The 10 most expensive homes on the market in Florida

Mike Vogel

1 $195 million
Gemini, Manalapan

The Ziff family owns the 33-bedroom, 16-acre estate south of Palm Beach. It has 1,200 feet of beach frontage, 1,300 feet on the Intracoastal and a furnished, air-conditioned tunnel running under A1A connecting the main house to guest houses. The property tax alone is $1 million a year.

2 $65 million
46 Star Island, Miami Beach

Built as the home of the Miami Yacht Club and later converted into a single-family home, it has 255 feet of waterfront. The 10-bed, 10-bath home, owned by Marco Iacovelli, founder of auto-parts company Rally Manufacturing, sits at the northern tip of Star Island, longtime home to some of Florida’s top business leaders and celebrities, including Emilio and Gloria Estefan.

3 $65 million
800 S. Pointe Drive Apogee South Beach

If he gets his price, investor William Dunker will set a record for a Miami Beach condo. His 8,271-sq.-ft. penthouse in the Apogee South Beach covers three floors, has five bedrooms, seven baths and 13,150 square feet outdoors with a pool, movie screen, kitchen and hot tub. Dunker bought it for $16.5 million in 2008.

4 $55 million
Faena House 3315 Collins Ave.,
Miami Beach

Citadel hedge fund’s Ken Griffin paid $60 million for two units at Faena House in 2015. He’s since relisted them separately for a total of $73 million. Pictured is the penthouse, the higher priced of the two. The five-bedroom, five-bath unit has 8,273 square feet and a roof deck with an outdoor pool. The other unit is directly below.

5 $55 million 382 S.
Beach Road, Hobe Sound

Eight-acre waterfront estate on Jupiter Island owned by golfer Greg Norman.

6 $49 million
1832 Galleon Drive, Naples

Owned by Gail and James McCready.
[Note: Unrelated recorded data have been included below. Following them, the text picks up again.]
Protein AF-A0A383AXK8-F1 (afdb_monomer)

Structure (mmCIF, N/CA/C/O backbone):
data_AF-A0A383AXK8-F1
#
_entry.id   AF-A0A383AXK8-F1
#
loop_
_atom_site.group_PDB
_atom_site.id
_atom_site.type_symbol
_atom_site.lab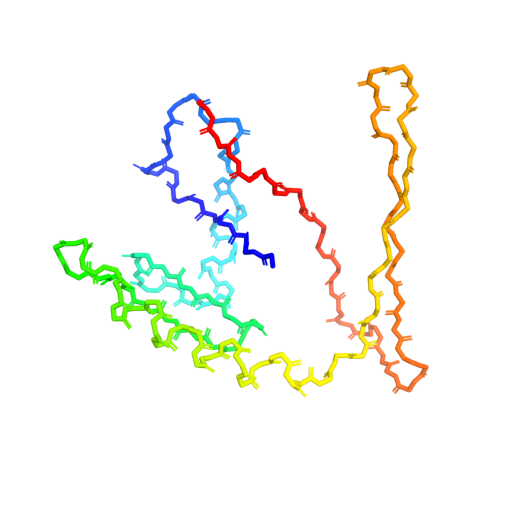el_atom_id
_atom_site.label_alt_id
_atom_site.label_comp_id
_atom_site.label_asym_id
_atom_site.label_entity_id
_atom_site.label_seq_id
_atom_site.pdbx_PDB_ins_code
_atom_site.Cartn_x
_atom_site.Cartn_y
_atom_site.Cartn_z
_atom_site.occupancy
_atom_site.B_iso_or_equiv
_atom_site.auth_seq_id
_atom_site.auth_comp_id
_atom_site.auth_asym_id
_atom_site.auth_atom_id
_atom_site.pdbx_PDB_model_num
ATOM 1 N N . MET A 1 1 ? -6.104 4.336 -2.041 1.00 40.88 1 MET A N 1
ATOM 2 C CA . MET A 1 1 ? -5.491 4.999 -0.876 1.00 40.88 1 MET A CA 1
ATOM 3 C C . MET A 1 1 ? -4.034 4.571 -0.841 1.00 40.88 1 MET A C 1
ATOM 5 O O . MET A 1 1 ? -3.781 3.376 -0.764 1.00 40.88 1 MET A O 1
ATOM 9 N N . THR A 1 2 ? -3.104 5.501 -1.028 1.00 53.31 2 THR A N 1
ATOM 10 C CA . THR A 1 2 ? -1.653 5.261 -0.968 1.00 53.31 2 THR A CA 1
ATOM 11 C C . THR A 1 2 ? -1.150 5.710 0.395 1.00 53.31 2 THR A C 1
ATOM 13 O O . THR A 1 2 ? -1.501 6.792 0.848 1.00 53.31 2 THR A O 1
ATOM 16 N N . ILE A 1 3 ? -0.372 4.860 1.060 1.00 63.66 3 ILE A N 1
ATOM 17 C CA . ILE A 1 3 ? 0.313 5.210 2.305 1.00 63.66 3 ILE A CA 1
ATOM 18 C C . ILE A 1 3 ? 1.744 5.530 1.931 1.00 63.66 3 ILE A C 1
ATOM 20 O O . ILE A 1 3 ? 2.393 4.721 1.264 1.00 63.66 3 ILE A O 1
ATOM 24 N N . GLU A 1 4 ? 2.237 6.666 2.389 1.00 66.75 4 GLU A N 1
ATOM 25 C CA . GLU A 1 4 ? 3.630 7.046 2.215 1.00 66.75 4 GLU A CA 1
ATOM 26 C C . GLU A 1 4 ? 4.356 6.901 3.554 1.00 66.75 4 GLU A C 1
ATOM 28 O O . GLU A 1 4 ? 3.838 7.279 4.604 1.00 66.75 4 GLU A O 1
ATOM 33 N N . TRP A 1 5 ? 5.550 6.309 3.531 1.00 74.19 5 TRP A N 1
ATOM 34 C CA . TRP A 1 5 ? 6.438 6.245 4.693 1.00 74.19 5 TRP A CA 1
ATOM 35 C C . TRP A 1 5 ? 7.712 6.977 4.307 1.00 74.19 5 TRP A C 1
ATOM 37 O O . TRP A 1 5 ? 8.442 6.550 3.407 1.00 74.19 5 TRP A O 1
ATOM 47 N N . HIS A 1 6 ? 7.970 8.103 4.958 1.00 75.00 6 HIS A N 1
ATOM 48 C CA . HIS A 1 6 ? 9.134 8.912 4.642 1.00 75.00 6 HIS A CA 1
ATOM 49 C C . HIS A 1 6 ? 10.363 8.362 5.356 1.00 75.00 6 HIS A C 1
ATOM 51 O O . HIS A 1 6 ? 10.325 8.014 6.534 1.00 75.00 6 HIS A O 1
ATOM 57 N N . SER A 1 7 ? 11.478 8.296 4.630 1.00 77.62 7 SER A N 1
ATOM 58 C CA . SER A 1 7 ? 12.769 8.075 5.272 1.00 77.62 7 SER A CA 1
ATOM 59 C C . SER A 1 7 ? 13.036 9.255 6.210 1.00 77.62 7 SER A C 1
ATOM 61 O O . SER A 1 7 ? 13.069 10.382 5.707 1.00 77.62 7 SER A O 1
ATOM 63 N N . PRO A 1 8 ? 13.381 9.021 7.489 1.00 77.81 8 PRO A N 1
ATOM 64 C CA . PRO A 1 8 ? 13.649 10.088 8.461 1.00 77.81 8 PRO A CA 1
ATOM 65 C C . PRO A 1 8 ? 14.685 11.116 7.985 1.00 77.81 8 PRO A C 1
ATOM 67 O O . PRO A 1 8 ? 14.609 12.296 8.301 1.00 77.81 8 PRO A O 1
ATOM 70 N N . ASN A 1 9 ? 15.637 10.696 7.141 1.00 79.56 9 ASN A N 1
ATOM 71 C CA . ASN A 1 9 ? 16.651 11.583 6.555 1.00 79.56 9 ASN A CA 1
ATOM 72 C C . ASN A 1 9 ? 16.098 12.635 5.570 1.00 79.56 9 ASN A C 1
ATOM 74 O O . ASN A 1 9 ? 16.817 13.569 5.216 1.00 79.56 9 ASN A O 1
ATOM 78 N N . TYR A 1 10 ? 14.869 12.457 5.085 1.00 77.12 10 TYR A N 1
ATOM 79 C CA . TYR A 1 10 ? 14.198 13.337 4.124 1.00 77.12 10 TYR A CA 1
ATOM 80 C C . TYR A 1 10 ? 12.867 13.883 4.663 1.00 77.12 10 TYR A C 1
ATOM 82 O O . TYR A 1 10 ? 12.194 14.634 3.959 1.00 77.12 10 TYR A O 1
ATOM 90 N N . THR A 1 11 ? 12.498 13.529 5.897 1.00 74.81 11 THR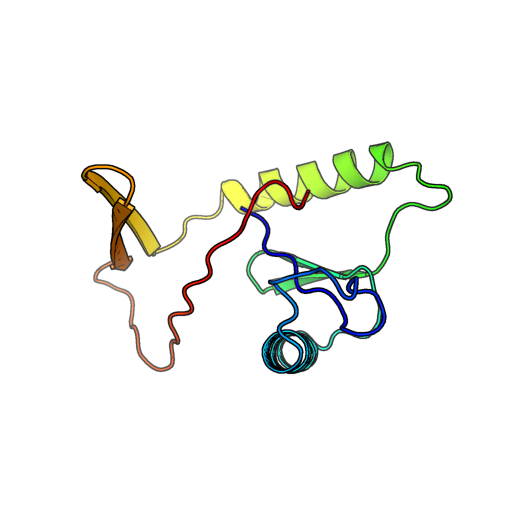 A N 1
ATOM 91 C CA . THR A 1 11 ? 11.331 14.068 6.594 1.00 74.81 11 THR A CA 1
ATOM 92 C C . THR A 1 11 ? 11.664 15.458 7.144 1.00 74.81 11 THR A C 1
ATOM 94 O O . THR A 1 11 ? 12.746 15.681 7.694 1.00 74.81 11 THR A O 1
ATOM 97 N N . SER A 1 12 ? 10.764 16.431 6.979 1.00 71.75 12 SER A N 1
ATOM 98 C CA . SER A 1 12 ? 10.968 17.763 7.556 1.00 71.75 12 SER A CA 1
ATOM 99 C C . SER A 1 12 ? 10.883 17.698 9.085 1.00 71.75 12 SER A C 1
ATOM 101 O O . SER A 1 12 ? 10.106 16.930 9.646 1.00 71.75 12 SER A O 1
ATOM 103 N N . SER A 1 13 ? 11.637 18.546 9.787 1.00 70.19 13 SER A N 1
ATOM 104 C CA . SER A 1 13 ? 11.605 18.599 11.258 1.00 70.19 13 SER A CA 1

He owns an investment firm.

7 $43 million
3085 Munroe Drive Coconut Grove, Miami

Reportedly owned by Colombia interior designer Catalina Echavarria.

8 $39.5 million
321 Ocean Drive, Miami Beach

Owned by private equity head and former CEO of Russia’s Gazprom-Media Boris Jordan and his wife, Elizabeth, the four-bedroom penthouse has a dining table that fits 40. The couple bought preconstruction and listed it a few months after taking ownership.

9 $39 million
400 S. Mashta, Key Biscayne

Owned by Aurelio Fernandez, a retired tech executive and real estate investor, and his pediatrician wife, Berta, the bayfront, five-bedroom house was a location in the Miami Vice movie.

10 $35.9 million
5004 N. Bay Road, Miami Beach

The home is owned by developers and builders Chicken Kitchen founder Christian De Berdouare and his TV journalist wife, Jennifer Valoppi, who live nearby.